Wu De-Di, Hao Ke-Nan, Chen Xiao-Jing, Li Xin-Min, He Xiao-Feng
Division of Vascular and Interventional Radiology, Department of General Surgery, Nanfang Hospital, Southern Medical University, Guangzhou 510515, Guangdong Province, China.
World J Clin Cases. 2020 Oct 6;8(19):4550-4557. doi: 10.12998/wjcc.v8.i19.4550.
Gastro-thoracic fistula is a serious complication after radical surgery for esophageal cancer, and a conservative approach or endoscopic intervention is commonly applied to treat most cases.

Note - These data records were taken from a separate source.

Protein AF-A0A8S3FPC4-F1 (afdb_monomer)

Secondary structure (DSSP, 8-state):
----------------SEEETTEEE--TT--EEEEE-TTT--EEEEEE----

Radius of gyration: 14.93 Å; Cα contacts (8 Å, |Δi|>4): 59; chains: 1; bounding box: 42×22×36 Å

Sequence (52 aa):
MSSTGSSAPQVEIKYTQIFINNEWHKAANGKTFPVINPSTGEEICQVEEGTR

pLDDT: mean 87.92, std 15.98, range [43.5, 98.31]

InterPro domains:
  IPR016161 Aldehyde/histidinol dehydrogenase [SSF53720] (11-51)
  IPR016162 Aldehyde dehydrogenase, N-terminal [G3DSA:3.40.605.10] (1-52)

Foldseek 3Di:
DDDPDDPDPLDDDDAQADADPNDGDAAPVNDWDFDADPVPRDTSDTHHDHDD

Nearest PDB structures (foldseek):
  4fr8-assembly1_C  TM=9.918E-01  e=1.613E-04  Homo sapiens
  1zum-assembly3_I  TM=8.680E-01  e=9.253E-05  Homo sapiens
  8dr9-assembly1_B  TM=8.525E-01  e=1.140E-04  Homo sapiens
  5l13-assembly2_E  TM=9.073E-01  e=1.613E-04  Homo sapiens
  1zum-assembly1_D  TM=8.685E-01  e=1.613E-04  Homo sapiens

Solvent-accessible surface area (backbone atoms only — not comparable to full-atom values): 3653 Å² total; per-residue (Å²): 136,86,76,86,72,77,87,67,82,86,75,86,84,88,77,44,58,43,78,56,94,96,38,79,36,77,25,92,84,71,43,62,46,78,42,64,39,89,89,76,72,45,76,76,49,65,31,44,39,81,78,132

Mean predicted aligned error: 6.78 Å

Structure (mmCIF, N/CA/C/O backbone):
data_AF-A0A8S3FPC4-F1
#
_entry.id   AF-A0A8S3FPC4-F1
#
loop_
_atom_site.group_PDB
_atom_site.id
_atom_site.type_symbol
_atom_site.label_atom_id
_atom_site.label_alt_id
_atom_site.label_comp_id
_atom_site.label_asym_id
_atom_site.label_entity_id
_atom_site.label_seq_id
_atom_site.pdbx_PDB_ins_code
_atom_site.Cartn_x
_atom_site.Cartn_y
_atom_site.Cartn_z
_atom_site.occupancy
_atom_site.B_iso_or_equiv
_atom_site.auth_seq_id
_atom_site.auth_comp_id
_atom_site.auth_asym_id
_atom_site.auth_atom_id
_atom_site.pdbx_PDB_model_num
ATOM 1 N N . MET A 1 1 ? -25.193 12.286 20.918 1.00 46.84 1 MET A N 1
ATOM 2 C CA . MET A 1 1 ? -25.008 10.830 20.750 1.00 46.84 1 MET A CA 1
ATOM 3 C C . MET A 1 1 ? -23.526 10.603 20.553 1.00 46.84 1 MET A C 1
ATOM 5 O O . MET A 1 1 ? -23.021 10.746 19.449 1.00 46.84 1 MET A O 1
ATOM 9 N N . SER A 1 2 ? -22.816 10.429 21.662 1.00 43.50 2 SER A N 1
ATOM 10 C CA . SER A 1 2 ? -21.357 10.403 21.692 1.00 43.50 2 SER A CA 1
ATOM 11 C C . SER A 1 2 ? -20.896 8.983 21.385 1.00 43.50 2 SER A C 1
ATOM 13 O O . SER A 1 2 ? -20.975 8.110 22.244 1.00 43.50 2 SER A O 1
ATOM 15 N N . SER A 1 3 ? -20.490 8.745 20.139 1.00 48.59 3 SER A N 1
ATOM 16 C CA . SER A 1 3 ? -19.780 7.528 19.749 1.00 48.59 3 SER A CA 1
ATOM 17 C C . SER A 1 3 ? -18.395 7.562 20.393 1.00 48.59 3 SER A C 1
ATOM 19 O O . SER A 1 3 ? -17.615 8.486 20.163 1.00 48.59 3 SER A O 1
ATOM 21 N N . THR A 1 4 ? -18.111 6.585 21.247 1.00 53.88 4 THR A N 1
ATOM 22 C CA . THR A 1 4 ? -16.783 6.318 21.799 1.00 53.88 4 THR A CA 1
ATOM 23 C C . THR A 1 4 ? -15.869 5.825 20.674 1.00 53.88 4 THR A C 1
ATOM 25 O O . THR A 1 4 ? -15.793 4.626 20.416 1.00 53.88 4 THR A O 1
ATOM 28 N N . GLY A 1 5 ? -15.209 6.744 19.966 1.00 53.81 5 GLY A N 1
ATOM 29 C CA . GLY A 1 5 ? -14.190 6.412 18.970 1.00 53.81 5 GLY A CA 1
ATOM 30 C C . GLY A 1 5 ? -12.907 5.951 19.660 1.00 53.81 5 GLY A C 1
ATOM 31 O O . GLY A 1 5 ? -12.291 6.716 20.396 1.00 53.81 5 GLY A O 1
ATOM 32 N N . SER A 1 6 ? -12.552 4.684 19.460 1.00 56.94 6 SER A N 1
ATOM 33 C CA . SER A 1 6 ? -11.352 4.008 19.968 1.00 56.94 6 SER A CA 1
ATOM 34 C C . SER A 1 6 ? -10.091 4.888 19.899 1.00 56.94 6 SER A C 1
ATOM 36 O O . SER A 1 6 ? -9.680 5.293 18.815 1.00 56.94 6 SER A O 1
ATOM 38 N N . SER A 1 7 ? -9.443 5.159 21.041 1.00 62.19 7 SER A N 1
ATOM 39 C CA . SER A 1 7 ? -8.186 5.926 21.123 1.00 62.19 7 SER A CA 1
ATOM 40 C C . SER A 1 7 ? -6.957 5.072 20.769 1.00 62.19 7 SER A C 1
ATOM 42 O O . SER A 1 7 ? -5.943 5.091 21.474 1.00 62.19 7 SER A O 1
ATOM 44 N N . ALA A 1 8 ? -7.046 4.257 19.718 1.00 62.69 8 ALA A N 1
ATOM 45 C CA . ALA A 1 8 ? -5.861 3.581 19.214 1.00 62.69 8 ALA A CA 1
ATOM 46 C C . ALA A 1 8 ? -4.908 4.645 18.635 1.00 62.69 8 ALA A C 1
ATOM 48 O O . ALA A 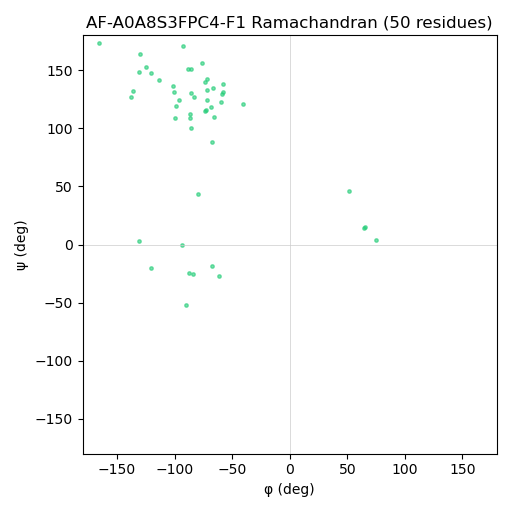1 8 ? -5.370 5.546 17.929 1.00 62.69 8 ALA A O 1
ATOM 49 N N . PRO A 1 9 ? -3.600 4.592 18.932 1.00 71.06 9 PRO A N 1
ATOM 50 C CA . PRO A 1 9 ? -2.653 5.529 18.346 1.00 71.06 9 PRO A CA 1
ATOM 51 C C . PRO A 1 9 ? -2.685 5.387 16.819 1.00 71.06 9 PRO A C 1
ATOM 53 O O . PRO A 1 9 ? -2.471 4.295 16.291 1.00 71.06 9 PRO A O 1
ATOM 56 N N . GLN A 1 10 ? -2.971 6.484 16.112 1.00 75.44 10 GLN A N 1
ATOM 57 C CA . GLN A 1 10 ? -2.854 6.531 14.656 1.00 75.44 10 GLN A CA 1
ATOM 58 C C . GLN A 1 10 ? -1.375 6.391 14.289 1.00 75.44 10 GLN A C 1
ATOM 60 O O . GLN A 1 10 ? -0.567 7.280 14.558 1.00 75.44 10 GLN A O 1
ATOM 65 N N . VAL A 1 11 ? -1.017 5.245 13.717 1.00 88.25 11 VAL A N 1
ATOM 66 C CA . VAL A 1 11 ? 0.337 4.972 13.233 1.00 88.25 11 VAL A CA 1
ATOM 67 C C . VAL A 1 11 ? 0.471 5.519 11.816 1.00 88.25 11 VAL A C 1
ATOM 69 O O . VAL A 1 11 ? -0.365 5.248 10.958 1.00 88.25 11 VAL A O 1
ATOM 72 N N . GLU A 1 12 ? 1.535 6.275 11.564 1.00 92.81 12 GLU A N 1
ATOM 73 C CA . GLU A 1 12 ? 1.861 6.770 10.228 1.00 92.81 12 GLU A CA 1
ATOM 74 C C . GLU A 1 12 ? 2.361 5.625 9.329 1.00 92.81 12 GLU A C 1
ATOM 76 O O . GLU A 1 12 ? 3.342 4.947 9.650 1.00 92.81 12 GLU A O 1
ATOM 81 N N . ILE A 1 13 ? 1.711 5.431 8.177 1.00 94.31 13 ILE A N 1
ATOM 82 C CA . ILE A 1 13 ? 2.143 4.467 7.160 1.00 94.31 13 ILE A CA 1
ATOM 83 C C . ILE A 1 13 ? 3.161 5.136 6.235 1.00 94.31 13 ILE A C 1
ATOM 85 O O . ILE A 1 13 ? 2.814 5.992 5.428 1.00 94.31 13 ILE A O 1
ATOM 89 N N . LYS A 1 14 ? 4.428 4.729 6.350 1.00 95.88 14 LYS A N 1
ATOM 90 C CA . LYS A 1 14 ? 5.547 5.357 5.623 1.00 95.88 14 LYS A CA 1
ATOM 91 C C . LYS A 1 14 ? 5.799 4.788 4.229 1.00 95.88 14 LYS A C 1
ATOM 93 O O . LYS A 1 14 ? 6.381 5.474 3.397 1.00 95.88 14 LYS A O 1
ATOM 98 N N . TYR A 1 15 ? 5.394 3.543 3.983 1.00 97.44 15 TYR A N 1
ATOM 99 C CA . TYR A 1 15 ? 5.698 2.836 2.742 1.00 97.44 15 TYR A CA 1
ATOM 100 C C . TYR A 1 15 ? 4.482 2.063 2.251 1.00 97.44 15 TYR A C 1
ATOM 102 O O . TYR A 1 15 ? 3.907 1.262 2.985 1.00 97.44 15 TYR A O 1
ATOM 110 N N . THR A 1 16 ? 4.122 2.296 0.995 1.00 97.88 16 THR A N 1
ATOM 111 C CA . THR A 1 16 ? 3.008 1.628 0.305 1.00 97.88 16 THR A CA 1
ATOM 112 C C . THR A 1 16 ? 3.412 1.096 -1.071 1.00 97.88 16 THR A C 1
ATOM 114 O O . THR A 1 16 ? 2.585 0.574 -1.812 1.00 97.88 16 THR A O 1
ATOM 117 N N . GLN A 1 17 ? 4.691 1.245 -1.414 1.00 98.31 17 GLN A N 1
ATOM 118 C CA . GLN A 1 17 ? 5.258 0.941 -2.720 1.00 98.31 17 GLN A CA 1
ATOM 119 C C . GLN A 1 17 ? 5.812 -0.486 -2.793 1.00 98.31 17 GLN A C 1
ATOM 121 O O . GLN A 1 17 ? 5.947 -1.170 -1.780 1.00 98.31 17 GLN A O 1
ATOM 126 N N . ILE A 1 18 ? 6.177 -0.928 -3.994 1.00 97.75 18 ILE A N 1
ATOM 127 C CA . ILE A 1 18 ? 6.808 -2.232 -4.215 1.00 97.75 18 ILE A CA 1
ATOM 128 C C . ILE A 1 18 ? 8.308 -2.104 -3.936 1.00 97.75 18 ILE A C 1
ATOM 130 O O . ILE A 1 18 ? 8.967 -1.240 -4.507 1.00 97.75 18 ILE A O 1
ATOM 134 N N . PHE A 1 19 ? 8.864 -2.962 -3.082 1.00 97.81 19 PHE A N 1
ATOM 135 C CA . PHE A 1 19 ? 10.289 -2.929 -2.741 1.00 97.81 19 PHE A CA 1
ATOM 136 C C . PHE A 1 19 ? 11.080 -3.980 -3.530 1.00 97.81 19 PHE A C 1
ATOM 138 O O . PHE A 1 19 ? 10.941 -5.178 -3.281 1.00 97.81 19 PHE A O 1
ATOM 145 N N . ILE A 1 20 ? 11.902 -3.541 -4.489 1.00 96.94 20 ILE A N 1
ATOM 146 C CA . ILE A 1 20 ? 12.723 -4.406 -5.356 1.00 96.94 20 ILE A CA 1
ATOM 147 C C . ILE A 1 20 ? 14.121 -3.798 -5.469 1.00 96.94 20 ILE A C 1
ATOM 149 O O . ILE A 1 20 ? 14.259 -2.608 -5.739 1.00 96.94 20 ILE A O 1
ATOM 153 N N . ASN A 1 21 ? 15.158 -4.624 -5.285 1.00 97.81 21 ASN A N 1
ATOM 154 C CA . ASN A 1 21 ? 16.568 -4.215 -5.372 1.00 97.81 21 ASN A CA 1
ATOM 155 C C . ASN A 1 21 ? 16.911 -2.988 -4.506 1.00 97.81 21 ASN A C 1
ATOM 157 O O . ASN A 1 21 ? 17.597 -2.077 -4.952 1.00 97.81 21 ASN A O 1
ATOM 161 N N . ASN A 1 22 ? 16.449 -2.978 -3.254 1.00 97.69 22 ASN A N 1
ATOM 162 C CA . ASN A 1 22 ? 16.666 -1.898 -2.282 1.00 97.69 22 ASN A CA 1
ATOM 163 C C . ASN A 1 22 ? 16.033 -0.542 -2.638 1.00 97.69 22 ASN A C 1
ATOM 165 O O . ASN A 1 22 ? 16.332 0.464 -1.995 1.00 97.69 22 ASN A O 1
ATOM 169 N N . GLU A 1 23 ? 15.122 -0.515 -3.605 1.00 98.12 23 GLU A N 1
ATOM 170 C CA . GLU A 1 23 ? 14.429 0.689 -4.044 1.00 98.12 23 GLU A CA 1
ATOM 171 C C . GLU A 1 23 ? 12.909 0.506 -3.975 1.00 98.12 23 GLU A C 1
ATOM 173 O O . GLU A 1 23 ? 12.386 -0.608 -4.071 1.00 98.12 23 GLU A O 1
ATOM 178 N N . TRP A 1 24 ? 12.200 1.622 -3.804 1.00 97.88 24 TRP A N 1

Here we describe the case of a patient with a gastro-thoracic fistula which could not be closed during gastroscopy after receiving postoperative radiotherapy, together with severe multiple drug-resistant bacterial infection and chest wall fistula. The abscess was drained and local irrigation applied with ozonated water, together with oral ozonated water, which achieved a good effect and highlighted a new way to cure fistula in such patients.
Patients with gastro-thoracic fistula that cannot be closed and severe infection can be treated by drainage and flushing with ozonated water.
食管胃胸段瘘是食管癌根治术后的严重并发症,大多数病例通常采用保守治疗或内镜干预。
在此,我们描述了一名食管胃胸段瘘患者的病例,该患者在术后放疗后胃镜检查时瘘口无法闭合,同时伴有严重多重耐药菌感染和胸壁瘘。对脓肿进行引流并局部应用臭氧水冲洗,同时口服臭氧水,取得了良好效果,为治疗此类患者的瘘口提供了一种新方法。
无法闭合且伴有严重感染的食管胃胸段瘘患者可通过臭氧水引流和冲洗进行治疗。